Discussion Zen 5 Speculation (EPYC Turin and Strix Point/Granite Ridge - Ryzen 9000)

Page 153 - Seeking answers? Join the AnandTech community: where nearly half-a-million members share solutions and discuss the latest tech.

adroc_thurston

Diamond Member
Jul 2, 2023
3,134
4,508
96
SMT uplift exceeds ST uplift.
No, lol.
Turin-D SMT on is just a 10% socket-level perf bump over SMT off.
Core is wider, so enabling SMT should provide a bigger gain in performance than It did to Zen4 for example.
Zen3 had more EUs without a corresponding bump in OoO resource but SMT yield went down.
Zen4 has little in a way for raw EU count bump while having more OoO resource yet SMT yield is up.
 

Glo.

Diamond Member
Apr 25, 2015
5,753
4,659
136
There is discrepancy, true, but look what TDP that RTX 3050 has. Only 35W!

35W RTX 3050 has only 713MHz base and 1058MHz turbo, that's very very low.
Strix Point IGP needs 20-30% higher clocks to match It, that's only 1270-1375Mhz.

For comparison: RX 6550M(RDNA2) has 16CU and 2560MHz boost, 16MB IC and 144GB/s.
With basically ~1/2 clockspeed 102-136.5GB/s(6.4-8.53gbps) should be enough to feed both IGP and CPU in Strix Point.

P.S. If Strix Point had enough BW, then at 2.6GHz It could go even against RTX 4050 35W.
That 35W 3050M scores around 4500 pts in 3DMark Time Spy graphics.

780M scores around 2800-2900 pts.

16 CU version will have at best 3-3.2 GHz core clock, and 25% more CUs.

There is no world in which 16 CU Strix Point can achieve 35W 3050M performance.
 

TESKATLIPOKA

Platinum Member
May 1, 2020
2,409
2,904
136
That 35W 3050M scores around 4500 pts in 3DMark Time Spy graphics.

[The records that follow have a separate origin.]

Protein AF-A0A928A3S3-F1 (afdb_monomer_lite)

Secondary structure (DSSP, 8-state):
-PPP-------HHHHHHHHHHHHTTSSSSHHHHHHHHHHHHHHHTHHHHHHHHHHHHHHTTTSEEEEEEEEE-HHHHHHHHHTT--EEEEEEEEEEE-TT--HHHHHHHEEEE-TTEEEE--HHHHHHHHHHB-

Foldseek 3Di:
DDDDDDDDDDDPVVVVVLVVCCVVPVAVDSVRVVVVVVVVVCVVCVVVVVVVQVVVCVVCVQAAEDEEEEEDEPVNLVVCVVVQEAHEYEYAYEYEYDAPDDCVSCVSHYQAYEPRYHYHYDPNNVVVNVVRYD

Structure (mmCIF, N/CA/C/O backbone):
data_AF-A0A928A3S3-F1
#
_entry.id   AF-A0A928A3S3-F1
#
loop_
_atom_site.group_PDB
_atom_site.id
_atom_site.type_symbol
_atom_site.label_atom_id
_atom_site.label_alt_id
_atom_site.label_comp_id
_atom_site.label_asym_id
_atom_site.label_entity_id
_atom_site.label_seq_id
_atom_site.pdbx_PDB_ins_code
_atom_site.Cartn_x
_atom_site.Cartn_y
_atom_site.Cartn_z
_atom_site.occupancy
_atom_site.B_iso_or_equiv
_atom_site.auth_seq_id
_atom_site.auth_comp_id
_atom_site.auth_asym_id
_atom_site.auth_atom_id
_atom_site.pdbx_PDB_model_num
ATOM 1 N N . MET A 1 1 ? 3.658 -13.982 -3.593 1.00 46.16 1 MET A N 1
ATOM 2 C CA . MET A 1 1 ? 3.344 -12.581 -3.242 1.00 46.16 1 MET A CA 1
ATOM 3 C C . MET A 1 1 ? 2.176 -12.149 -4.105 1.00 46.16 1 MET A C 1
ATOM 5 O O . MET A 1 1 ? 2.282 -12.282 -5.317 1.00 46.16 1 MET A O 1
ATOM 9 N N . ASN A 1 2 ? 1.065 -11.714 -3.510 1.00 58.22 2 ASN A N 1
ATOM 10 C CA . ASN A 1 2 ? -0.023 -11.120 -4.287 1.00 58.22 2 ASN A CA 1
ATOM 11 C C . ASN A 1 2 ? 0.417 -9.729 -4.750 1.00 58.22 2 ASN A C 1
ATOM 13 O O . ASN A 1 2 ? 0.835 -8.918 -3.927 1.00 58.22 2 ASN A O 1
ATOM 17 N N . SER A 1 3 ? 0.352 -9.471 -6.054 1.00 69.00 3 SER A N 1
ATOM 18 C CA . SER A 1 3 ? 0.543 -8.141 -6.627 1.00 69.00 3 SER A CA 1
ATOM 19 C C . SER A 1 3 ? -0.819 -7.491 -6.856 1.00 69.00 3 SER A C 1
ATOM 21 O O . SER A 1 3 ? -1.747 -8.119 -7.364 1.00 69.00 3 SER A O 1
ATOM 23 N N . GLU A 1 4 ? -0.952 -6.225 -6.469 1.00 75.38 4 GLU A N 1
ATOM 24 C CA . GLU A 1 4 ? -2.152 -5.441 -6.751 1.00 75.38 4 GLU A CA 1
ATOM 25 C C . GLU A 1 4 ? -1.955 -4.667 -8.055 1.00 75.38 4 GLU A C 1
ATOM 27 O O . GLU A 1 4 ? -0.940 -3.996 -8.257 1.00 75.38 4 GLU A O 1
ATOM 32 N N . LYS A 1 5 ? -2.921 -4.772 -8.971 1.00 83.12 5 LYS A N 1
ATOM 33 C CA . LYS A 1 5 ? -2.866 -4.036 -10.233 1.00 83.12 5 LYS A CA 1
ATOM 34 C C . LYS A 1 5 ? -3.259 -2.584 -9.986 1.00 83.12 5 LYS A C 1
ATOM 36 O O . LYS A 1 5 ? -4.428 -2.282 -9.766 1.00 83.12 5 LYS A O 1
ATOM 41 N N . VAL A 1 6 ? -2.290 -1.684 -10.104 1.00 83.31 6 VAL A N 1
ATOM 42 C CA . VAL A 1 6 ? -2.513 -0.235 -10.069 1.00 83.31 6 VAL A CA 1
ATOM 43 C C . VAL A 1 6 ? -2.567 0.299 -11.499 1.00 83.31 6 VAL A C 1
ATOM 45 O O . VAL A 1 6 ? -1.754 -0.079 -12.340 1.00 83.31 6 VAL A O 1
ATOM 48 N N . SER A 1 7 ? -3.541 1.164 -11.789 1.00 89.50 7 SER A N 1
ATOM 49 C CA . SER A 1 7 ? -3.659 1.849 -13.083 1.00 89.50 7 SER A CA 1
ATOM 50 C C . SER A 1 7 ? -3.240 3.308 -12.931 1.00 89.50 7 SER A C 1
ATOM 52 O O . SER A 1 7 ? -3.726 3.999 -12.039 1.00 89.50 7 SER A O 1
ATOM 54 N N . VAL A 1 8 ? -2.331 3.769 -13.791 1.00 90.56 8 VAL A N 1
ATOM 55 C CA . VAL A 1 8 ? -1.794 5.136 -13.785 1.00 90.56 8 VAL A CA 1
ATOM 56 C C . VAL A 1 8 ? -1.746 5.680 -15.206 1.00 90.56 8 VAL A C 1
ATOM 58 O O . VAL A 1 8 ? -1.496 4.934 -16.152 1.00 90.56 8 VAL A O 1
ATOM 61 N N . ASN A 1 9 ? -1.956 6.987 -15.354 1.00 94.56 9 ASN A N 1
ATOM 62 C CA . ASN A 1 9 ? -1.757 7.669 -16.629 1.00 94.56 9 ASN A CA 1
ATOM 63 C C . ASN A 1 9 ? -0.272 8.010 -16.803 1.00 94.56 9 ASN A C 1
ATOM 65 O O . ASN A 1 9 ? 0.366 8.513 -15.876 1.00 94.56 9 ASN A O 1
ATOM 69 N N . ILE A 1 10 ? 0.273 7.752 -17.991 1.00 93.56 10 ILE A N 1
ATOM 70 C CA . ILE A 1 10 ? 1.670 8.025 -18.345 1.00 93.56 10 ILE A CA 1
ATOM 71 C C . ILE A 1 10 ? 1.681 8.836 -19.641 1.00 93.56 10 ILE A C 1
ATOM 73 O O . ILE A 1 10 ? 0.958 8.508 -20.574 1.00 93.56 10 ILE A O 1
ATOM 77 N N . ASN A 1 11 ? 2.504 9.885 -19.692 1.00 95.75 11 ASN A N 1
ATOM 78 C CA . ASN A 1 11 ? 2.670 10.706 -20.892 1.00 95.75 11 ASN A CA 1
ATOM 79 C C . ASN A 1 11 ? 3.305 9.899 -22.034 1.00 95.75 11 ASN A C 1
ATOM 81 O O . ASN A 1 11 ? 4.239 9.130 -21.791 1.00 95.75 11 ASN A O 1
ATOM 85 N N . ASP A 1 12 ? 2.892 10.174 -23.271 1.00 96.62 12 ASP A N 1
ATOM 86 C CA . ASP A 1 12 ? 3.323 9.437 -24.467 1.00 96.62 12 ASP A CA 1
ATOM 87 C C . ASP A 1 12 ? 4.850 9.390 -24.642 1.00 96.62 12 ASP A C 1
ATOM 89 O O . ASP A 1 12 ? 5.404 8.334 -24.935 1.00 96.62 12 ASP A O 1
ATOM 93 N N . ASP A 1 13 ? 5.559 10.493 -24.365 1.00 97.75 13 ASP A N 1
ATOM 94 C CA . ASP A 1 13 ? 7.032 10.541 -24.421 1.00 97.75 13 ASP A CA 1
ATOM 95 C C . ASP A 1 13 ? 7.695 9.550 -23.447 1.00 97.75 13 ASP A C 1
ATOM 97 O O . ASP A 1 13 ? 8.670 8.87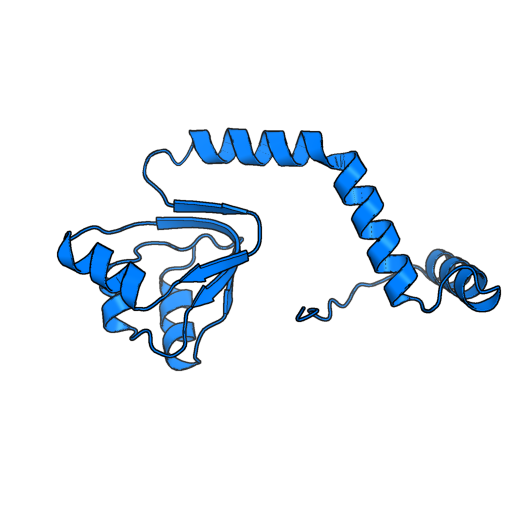8 -23.787 1.00 97.75 13 ASP A O 1
ATOM 101 N N . LYS A 1 14 ? 7.153 9.420 -22.229 1.00 96.69 14 LYS A N 1
ATOM 102 C CA . LYS A 1 14 ? 7.666 8.456 -21.247 1.00 96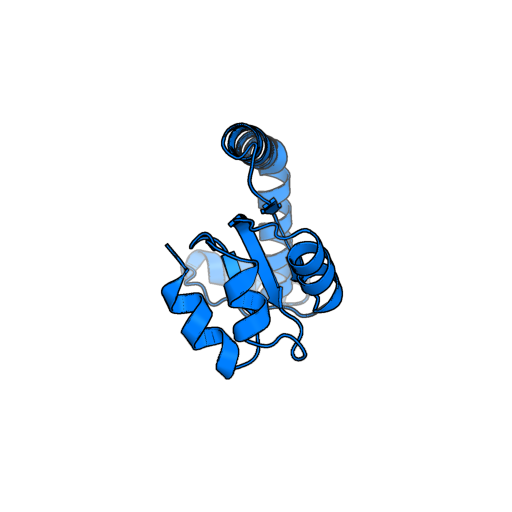.69 14 LYS A CA 1
ATOM 103 C C . LYS A 1 14 ? 7.351 7.035 -21.686 1.00 96.69 14 LYS A C 1
ATOM 105 O O . LYS A 1 14 ? 8.222 6.179 -21.592 1.00 96.69 14 LYS A O 1
ATOM 110 N N . LEU A 1 15 ? 6.134 6.793 -22.172 1.00 96.69 15 LEU A N 1
ATOM 111 C CA . LEU A 1 15 ? 5.727 5.472 -22.640 1.00 96.69 15 LEU A CA 1
ATOM 112 C C . LEU A 1 15 ? 6.610 4.995 -23.801 1.00 96.69 15 LEU A C 1
ATOM 114 O O . LEU A 1 15 ? 7.097 3.871 -23.752 1.00 96.69 15 LEU A O 1
ATOM 118 N N . ALA A 1 16 ? 6.907 5.866 -24.770 1.00 97.75 16 ALA A N 1
ATOM 119 C CA . ALA A 1 16 ? 7.792 5.549 -25.891 1.00 97.75 16 ALA A CA 1
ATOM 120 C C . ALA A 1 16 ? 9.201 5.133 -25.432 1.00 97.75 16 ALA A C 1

780M scores around 2800-2900 pts.

16 CU version will have at best 3-3.2 GHz core clock, and 25% more CUs.

There is no world in which 16 CU Strix Point can achieve 35W 3050M performance.
That's not true.

Top score for RTX 3050M is 5295 pts in 3DMark Time Spy graphics. Notebookcheck.net
Your 4500 pts is only 15% less, yet boost frequency at 35W is 40% lower than at >=80W.
That doesn't make sense.

If I calculated points based on boost frequency difference, then I would end up with 5295*0.6=3177pts.
Btw, the weakest score they have for this GPU is 3281 pts.
4500 pts is clearly for higher TGP.

P.S. 16CU is 33% more than what Phoenix has.
 
Last edited:

Glo.

Diamond Member
Apr 25, 2015
5,753
4,659
136
That's not true.

Top score for RTX 3050M is 5295 pts in 3DMark Time Spy graphics. Notebookcheck.net
Your 4500 pts is only 15% less, yet boost frequency at 35W is 40% lower than at >=80W.
That doesn't make sense.

If I calculated points based on boost frequency difference, then I would end up with 5295*0.6=3177pts.
Btw, the weakest score they have for this GPU is 3281 pts.
4500 pts is clearly for higher TGP.

P.S. 16CU is 33% more than what Phoenix has.
Yep, true, its 33% I was thinking backwards about its CU count.

I hope you are right with your calculations.
 
Reactions: TESKATLIPOKA

TESKATLIPOKA

Platinum Member
May 1, 2020
2,409
2,904
136
Yep, true, its 33% I was thinking backwards about its CU count.

I hope you are right with your calculations.
I don't guarantee anything, I just compared the specs and made some simple calculations, but maybe I underestimate how much that 16MB IC actually helps.

edit:
Another interesting thing in that screenshot you posted is that he claims 16C Zen5 in Strix Halo is ~25% faster in CB R23 than Dragon Range, but Strix Point with 4+8 is only 35% faster than Phoenix. If this was really true, then It would mean that the average clockspeed for Strix Point is 28% lower compared to Phoenix.

@Glo. I know that, I meant in RX 6550M.
 
Last edited:

HurleyBird

Platinum Member
Apr 22, 2003
2,725
1,342
136
No, lol.
Turin-D SMT on is just a 10% socket-level perf bump over SMT off.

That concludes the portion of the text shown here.